= WORK TO COMPLETE =
Going down the listing below, print exactly each line from the one with "ATOM 168 O O" up to and including the one with "ATOM 210 O O", and skip the rest.

= AVAILABLE DATA =
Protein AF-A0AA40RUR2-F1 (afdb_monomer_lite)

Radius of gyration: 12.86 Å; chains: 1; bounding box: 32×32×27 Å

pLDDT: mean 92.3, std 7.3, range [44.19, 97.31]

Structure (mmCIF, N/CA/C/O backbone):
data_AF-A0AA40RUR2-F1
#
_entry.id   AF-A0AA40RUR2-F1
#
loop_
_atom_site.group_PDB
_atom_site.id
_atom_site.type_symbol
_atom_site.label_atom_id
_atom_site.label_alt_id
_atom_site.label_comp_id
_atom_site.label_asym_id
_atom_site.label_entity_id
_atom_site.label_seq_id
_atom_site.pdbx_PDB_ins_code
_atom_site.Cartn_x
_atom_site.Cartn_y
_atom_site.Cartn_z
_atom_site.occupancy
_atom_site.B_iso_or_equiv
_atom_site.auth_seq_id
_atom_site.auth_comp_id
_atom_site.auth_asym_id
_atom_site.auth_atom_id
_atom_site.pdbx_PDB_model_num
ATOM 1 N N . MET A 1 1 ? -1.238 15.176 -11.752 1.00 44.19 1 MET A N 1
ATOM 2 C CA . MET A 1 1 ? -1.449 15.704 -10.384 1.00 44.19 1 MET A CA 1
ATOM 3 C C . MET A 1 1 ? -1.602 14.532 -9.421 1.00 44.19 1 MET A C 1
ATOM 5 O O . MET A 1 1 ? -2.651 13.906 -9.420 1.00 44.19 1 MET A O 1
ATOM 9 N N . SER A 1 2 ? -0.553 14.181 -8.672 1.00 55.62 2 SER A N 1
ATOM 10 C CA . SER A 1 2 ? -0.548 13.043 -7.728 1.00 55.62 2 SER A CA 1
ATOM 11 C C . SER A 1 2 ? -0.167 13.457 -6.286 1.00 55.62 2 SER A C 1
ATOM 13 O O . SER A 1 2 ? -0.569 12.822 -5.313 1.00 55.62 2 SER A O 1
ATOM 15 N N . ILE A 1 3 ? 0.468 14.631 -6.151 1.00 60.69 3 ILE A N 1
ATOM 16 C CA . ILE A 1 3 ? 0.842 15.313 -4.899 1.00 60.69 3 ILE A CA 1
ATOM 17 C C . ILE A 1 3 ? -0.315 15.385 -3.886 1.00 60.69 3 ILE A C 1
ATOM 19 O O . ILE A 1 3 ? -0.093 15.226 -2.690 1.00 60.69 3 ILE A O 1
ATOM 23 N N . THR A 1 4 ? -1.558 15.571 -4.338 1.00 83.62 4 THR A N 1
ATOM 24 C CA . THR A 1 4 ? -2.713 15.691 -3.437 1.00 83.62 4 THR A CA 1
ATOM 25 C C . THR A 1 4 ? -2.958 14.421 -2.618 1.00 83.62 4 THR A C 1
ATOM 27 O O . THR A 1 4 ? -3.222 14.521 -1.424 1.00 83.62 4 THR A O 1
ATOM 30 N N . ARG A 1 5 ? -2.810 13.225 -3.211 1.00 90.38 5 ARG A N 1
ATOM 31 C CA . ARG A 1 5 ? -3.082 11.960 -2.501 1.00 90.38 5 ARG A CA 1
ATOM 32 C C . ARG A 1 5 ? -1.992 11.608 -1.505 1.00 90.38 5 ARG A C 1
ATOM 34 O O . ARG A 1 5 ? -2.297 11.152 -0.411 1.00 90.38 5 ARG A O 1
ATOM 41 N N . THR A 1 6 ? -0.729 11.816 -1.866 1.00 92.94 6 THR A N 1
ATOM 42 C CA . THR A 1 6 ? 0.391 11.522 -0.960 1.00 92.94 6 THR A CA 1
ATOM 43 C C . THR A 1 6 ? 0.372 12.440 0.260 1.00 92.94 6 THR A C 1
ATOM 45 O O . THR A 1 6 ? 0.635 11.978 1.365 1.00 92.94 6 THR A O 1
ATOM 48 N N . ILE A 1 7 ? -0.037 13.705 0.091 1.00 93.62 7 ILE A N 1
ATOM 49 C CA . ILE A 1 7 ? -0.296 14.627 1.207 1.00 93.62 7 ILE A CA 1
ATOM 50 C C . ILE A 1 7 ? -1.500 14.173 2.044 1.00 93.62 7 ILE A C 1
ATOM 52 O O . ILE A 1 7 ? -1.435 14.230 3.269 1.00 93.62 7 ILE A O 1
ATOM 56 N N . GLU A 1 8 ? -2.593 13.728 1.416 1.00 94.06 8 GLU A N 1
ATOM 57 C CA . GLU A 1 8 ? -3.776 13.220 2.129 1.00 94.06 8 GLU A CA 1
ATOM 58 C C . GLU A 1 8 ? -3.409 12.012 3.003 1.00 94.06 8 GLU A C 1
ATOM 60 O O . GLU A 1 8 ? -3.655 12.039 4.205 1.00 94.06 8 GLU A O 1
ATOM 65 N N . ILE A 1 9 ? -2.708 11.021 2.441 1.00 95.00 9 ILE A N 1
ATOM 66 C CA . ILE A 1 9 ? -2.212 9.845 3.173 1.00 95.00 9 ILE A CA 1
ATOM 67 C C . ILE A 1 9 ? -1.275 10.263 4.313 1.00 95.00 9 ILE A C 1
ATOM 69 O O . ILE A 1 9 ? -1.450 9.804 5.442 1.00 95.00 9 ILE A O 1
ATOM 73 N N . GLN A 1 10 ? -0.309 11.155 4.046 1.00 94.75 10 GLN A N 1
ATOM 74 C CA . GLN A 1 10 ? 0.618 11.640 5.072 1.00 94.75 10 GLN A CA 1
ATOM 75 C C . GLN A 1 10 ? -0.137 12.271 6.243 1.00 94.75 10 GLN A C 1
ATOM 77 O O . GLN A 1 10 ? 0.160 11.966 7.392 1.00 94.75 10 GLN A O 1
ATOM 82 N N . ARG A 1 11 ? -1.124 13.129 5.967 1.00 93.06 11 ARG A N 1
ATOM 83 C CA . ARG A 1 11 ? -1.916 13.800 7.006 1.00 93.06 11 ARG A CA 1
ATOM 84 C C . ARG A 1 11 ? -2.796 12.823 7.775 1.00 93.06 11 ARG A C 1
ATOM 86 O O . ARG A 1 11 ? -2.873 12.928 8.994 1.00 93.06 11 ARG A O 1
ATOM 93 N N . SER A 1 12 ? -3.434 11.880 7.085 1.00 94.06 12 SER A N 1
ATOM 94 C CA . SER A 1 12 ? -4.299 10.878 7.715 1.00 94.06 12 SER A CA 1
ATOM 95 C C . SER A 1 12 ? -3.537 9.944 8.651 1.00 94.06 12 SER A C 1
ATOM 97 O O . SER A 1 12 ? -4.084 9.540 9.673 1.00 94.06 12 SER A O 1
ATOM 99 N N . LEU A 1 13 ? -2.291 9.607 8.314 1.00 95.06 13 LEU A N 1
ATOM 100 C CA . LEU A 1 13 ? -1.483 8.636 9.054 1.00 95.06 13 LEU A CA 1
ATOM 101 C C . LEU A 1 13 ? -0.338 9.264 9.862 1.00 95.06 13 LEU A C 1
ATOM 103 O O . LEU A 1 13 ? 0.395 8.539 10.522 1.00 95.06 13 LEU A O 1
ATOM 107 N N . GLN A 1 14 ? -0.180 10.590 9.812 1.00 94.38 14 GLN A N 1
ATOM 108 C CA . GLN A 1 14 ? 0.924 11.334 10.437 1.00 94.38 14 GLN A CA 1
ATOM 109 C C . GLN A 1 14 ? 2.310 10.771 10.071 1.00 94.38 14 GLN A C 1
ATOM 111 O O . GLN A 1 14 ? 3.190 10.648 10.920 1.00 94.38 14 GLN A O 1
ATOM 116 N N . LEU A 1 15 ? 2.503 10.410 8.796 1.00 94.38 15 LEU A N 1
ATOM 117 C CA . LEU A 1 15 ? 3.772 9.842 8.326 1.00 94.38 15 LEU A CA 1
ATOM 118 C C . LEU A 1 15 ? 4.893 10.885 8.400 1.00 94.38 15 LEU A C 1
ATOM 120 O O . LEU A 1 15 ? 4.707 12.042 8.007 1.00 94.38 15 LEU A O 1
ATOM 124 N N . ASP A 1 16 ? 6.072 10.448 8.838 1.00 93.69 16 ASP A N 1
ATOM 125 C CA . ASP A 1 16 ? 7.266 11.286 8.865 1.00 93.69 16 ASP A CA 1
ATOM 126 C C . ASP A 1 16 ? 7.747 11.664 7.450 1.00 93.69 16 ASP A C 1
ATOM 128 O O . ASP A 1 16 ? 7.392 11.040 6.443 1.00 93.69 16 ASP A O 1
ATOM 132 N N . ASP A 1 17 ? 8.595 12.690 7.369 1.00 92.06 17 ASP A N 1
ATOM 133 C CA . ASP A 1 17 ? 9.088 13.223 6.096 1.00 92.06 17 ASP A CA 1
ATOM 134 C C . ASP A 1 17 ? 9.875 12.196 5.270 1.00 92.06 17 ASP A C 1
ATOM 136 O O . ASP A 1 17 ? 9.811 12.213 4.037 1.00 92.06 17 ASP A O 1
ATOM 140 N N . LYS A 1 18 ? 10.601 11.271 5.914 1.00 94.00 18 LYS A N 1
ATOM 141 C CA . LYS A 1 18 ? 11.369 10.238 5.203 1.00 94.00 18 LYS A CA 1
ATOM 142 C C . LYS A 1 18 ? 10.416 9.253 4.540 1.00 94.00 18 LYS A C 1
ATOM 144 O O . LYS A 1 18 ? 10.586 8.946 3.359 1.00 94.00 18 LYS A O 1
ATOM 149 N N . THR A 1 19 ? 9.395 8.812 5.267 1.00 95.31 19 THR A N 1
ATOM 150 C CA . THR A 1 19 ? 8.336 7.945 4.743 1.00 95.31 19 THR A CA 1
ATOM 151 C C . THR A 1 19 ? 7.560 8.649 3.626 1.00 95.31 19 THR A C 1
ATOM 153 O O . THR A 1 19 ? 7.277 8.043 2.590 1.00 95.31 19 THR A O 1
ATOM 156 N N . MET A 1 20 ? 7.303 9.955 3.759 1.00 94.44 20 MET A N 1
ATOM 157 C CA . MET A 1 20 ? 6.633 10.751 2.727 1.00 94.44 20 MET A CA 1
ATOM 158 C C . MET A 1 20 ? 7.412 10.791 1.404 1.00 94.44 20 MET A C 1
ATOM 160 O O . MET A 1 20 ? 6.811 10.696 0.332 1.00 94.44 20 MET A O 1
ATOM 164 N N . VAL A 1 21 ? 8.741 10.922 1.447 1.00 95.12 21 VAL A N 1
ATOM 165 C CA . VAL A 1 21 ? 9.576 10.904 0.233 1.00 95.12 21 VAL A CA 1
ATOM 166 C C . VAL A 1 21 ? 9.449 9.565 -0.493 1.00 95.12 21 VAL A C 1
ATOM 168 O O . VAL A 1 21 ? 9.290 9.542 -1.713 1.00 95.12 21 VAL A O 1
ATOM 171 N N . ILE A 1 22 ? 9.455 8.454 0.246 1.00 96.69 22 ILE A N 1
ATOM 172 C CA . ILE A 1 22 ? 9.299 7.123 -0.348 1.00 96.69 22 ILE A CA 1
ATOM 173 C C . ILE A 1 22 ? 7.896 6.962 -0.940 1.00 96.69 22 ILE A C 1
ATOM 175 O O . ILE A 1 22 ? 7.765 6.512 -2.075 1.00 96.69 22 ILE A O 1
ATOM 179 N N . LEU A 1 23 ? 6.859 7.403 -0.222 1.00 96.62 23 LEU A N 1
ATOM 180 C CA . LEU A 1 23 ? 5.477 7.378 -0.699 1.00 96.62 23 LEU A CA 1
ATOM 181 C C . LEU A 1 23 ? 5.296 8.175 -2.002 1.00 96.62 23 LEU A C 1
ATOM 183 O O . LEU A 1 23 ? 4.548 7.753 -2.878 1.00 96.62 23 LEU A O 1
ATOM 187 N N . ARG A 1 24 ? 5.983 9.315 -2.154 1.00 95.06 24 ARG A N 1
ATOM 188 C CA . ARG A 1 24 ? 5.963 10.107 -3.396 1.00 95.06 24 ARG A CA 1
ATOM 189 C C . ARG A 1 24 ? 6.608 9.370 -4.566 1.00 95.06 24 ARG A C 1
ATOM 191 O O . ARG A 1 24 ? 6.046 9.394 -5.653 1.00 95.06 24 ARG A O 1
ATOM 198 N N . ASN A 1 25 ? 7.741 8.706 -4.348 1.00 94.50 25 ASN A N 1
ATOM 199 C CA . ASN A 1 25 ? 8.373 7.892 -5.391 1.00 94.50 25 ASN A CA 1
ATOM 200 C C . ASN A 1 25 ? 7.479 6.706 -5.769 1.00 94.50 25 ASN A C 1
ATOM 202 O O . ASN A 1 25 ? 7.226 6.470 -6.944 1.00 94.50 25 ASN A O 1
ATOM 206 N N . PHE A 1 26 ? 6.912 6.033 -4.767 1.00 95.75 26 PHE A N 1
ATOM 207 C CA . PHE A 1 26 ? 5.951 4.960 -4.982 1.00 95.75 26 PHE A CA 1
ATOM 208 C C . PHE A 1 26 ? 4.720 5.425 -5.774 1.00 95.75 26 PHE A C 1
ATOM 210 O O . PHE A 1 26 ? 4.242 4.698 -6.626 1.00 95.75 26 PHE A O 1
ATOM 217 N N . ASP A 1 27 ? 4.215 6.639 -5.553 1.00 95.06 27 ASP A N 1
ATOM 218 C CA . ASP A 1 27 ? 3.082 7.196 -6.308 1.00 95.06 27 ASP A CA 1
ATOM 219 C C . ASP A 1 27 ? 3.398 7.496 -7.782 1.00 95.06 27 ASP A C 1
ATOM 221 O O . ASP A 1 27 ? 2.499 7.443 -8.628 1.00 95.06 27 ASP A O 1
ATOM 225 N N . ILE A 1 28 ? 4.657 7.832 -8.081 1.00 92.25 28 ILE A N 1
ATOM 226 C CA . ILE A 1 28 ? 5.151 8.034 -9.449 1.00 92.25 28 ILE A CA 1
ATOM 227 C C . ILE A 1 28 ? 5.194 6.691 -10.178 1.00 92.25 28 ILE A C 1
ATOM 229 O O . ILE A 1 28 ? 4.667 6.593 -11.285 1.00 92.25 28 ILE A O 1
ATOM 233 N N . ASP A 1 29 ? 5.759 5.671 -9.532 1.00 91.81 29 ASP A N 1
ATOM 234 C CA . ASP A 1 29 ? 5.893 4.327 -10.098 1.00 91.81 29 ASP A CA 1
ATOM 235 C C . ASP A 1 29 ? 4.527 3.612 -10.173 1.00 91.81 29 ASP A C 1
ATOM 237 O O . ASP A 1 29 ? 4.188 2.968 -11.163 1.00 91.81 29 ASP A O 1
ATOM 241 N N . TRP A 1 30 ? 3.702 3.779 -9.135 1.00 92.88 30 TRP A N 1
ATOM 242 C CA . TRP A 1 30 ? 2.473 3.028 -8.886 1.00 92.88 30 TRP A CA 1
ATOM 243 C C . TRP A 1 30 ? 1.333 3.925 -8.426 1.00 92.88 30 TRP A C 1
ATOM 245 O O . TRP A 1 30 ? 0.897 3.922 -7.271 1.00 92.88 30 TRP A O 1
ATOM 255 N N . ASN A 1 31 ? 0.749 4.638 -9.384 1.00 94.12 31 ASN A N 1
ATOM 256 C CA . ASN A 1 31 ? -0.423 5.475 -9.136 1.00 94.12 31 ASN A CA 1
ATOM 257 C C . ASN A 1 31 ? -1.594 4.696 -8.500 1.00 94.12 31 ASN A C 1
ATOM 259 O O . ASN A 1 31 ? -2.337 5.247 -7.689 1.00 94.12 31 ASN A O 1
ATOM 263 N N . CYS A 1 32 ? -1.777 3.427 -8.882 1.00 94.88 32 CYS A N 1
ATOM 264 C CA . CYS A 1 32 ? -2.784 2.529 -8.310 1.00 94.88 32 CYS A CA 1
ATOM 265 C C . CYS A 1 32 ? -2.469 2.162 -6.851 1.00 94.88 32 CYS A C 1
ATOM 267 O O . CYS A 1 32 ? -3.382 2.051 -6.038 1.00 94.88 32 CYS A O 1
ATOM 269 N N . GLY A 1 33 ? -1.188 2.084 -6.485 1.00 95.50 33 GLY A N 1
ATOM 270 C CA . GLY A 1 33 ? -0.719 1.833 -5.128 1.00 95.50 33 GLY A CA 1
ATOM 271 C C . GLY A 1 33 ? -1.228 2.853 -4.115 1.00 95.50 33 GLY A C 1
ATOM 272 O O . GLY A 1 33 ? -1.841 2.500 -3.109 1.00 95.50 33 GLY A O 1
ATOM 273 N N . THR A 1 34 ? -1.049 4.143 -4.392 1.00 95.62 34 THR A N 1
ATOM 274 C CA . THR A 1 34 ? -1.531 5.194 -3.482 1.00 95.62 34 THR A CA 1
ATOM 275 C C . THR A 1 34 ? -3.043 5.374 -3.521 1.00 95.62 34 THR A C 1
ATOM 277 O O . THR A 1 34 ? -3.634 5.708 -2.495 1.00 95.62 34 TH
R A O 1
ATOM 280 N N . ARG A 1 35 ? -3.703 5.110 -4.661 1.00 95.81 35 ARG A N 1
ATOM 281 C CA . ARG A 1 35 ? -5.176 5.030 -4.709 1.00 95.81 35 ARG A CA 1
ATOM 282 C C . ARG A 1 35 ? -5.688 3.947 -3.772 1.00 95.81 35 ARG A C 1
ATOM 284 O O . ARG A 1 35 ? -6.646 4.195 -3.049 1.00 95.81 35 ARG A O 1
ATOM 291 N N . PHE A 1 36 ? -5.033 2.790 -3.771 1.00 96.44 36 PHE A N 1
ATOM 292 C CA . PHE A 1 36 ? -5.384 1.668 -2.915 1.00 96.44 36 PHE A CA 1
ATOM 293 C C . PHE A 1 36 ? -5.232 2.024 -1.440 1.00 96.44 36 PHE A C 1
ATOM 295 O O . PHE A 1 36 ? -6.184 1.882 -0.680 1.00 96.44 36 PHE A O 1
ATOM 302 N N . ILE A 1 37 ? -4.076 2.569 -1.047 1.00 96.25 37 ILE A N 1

= SOLUTION =
ATOM 168 O O . VAL A 1 21 ? 9.290 9.542 -1.713 1.00 95.12 21 VAL A O 1
ATOM 171 N N . ILE A 1 22 ? 9.455 8.454 0.246 1.00 96.69 22 ILE A N 1
ATOM 172 C CA . ILE A 1 22 ? 9.299 7.123 -0.348 1.00 96.69 22 ILE A CA 1
ATOM 173 C C . ILE A 1 22 ? 7.896 6.962 -0.940 1.00 96.69 22 ILE A C 1
ATOM 175 O O . ILE A 1 22 ? 7.765 6.512 -2.075 1.00 96.69 22 ILE A O 1
ATOM 179 N N . LEU A 1 23 ? 6.859 7.403 -0.222 1.00 96.62 23 LEU A N 1
ATOM 180 C CA . LEU A 1 23 ? 5.477 7.378 -0.699 1.00 96.62 23 LEU A CA 1
ATOM 181 C C . LEU A 1 23 ? 5.296 8.175 -2.002 1.00 96.62 23 LEU A C 1
ATOM 183 O O . LEU A 1 23 ? 4.548 7.753 -2.878 1.00 96.62 23 LEU A O 1
ATOM 187 N N . ARG A 1 24 ? 5.983 9.315 -2.154 1.00 95.06 24 ARG A N 1
ATOM 188 C CA . ARG A 1 24 ? 5.963 10.107 -3.396 1.00 95.06 24 ARG A CA 1
ATOM 189 C C . ARG A 1 24 ? 6.608 9.370 -4.566 1.00 95.06 24 ARG A C 1
ATOM 191 O O . ARG A 1 24 ? 6.046 9.394 -5.653 1.00 95.06 24 ARG A O 1
ATOM 198 N N . ASN A 1 25 ? 7.741 8.706 -4.348 1.00 94.50 25 ASN A N 1
ATOM 199 C CA . ASN A 1 25 ? 8.373 7.892 -5.391 1.00 94.50 25 ASN A CA 1
ATOM 200 C C . ASN A 1 25 ? 7.479 6.706 -5.769 1.00 94.50 25 ASN A C 1
ATOM 202 O O . ASN A 1 25 ? 7.226 6.470 -6.944 1.00 94.50 25 ASN A O 1
ATOM 206 N N . PHE A 1 26 ? 6.912 6.033 -4.767 1.00 95.75 26 PHE A N 1
ATOM 207 C CA . PHE A 1 26 ? 5.951 4.960 -4.982 1.00 95.75 26 PHE A CA 1
ATOM 208 C C . PHE A 1 26 ? 4.720 5.425 -5.774 1.00 95.75 26 PHE A C 1
ATOM 210 O O . PHE A 1 26 ? 4.242 4.698 -6.626 1.00 95.75 26 PHE A O 1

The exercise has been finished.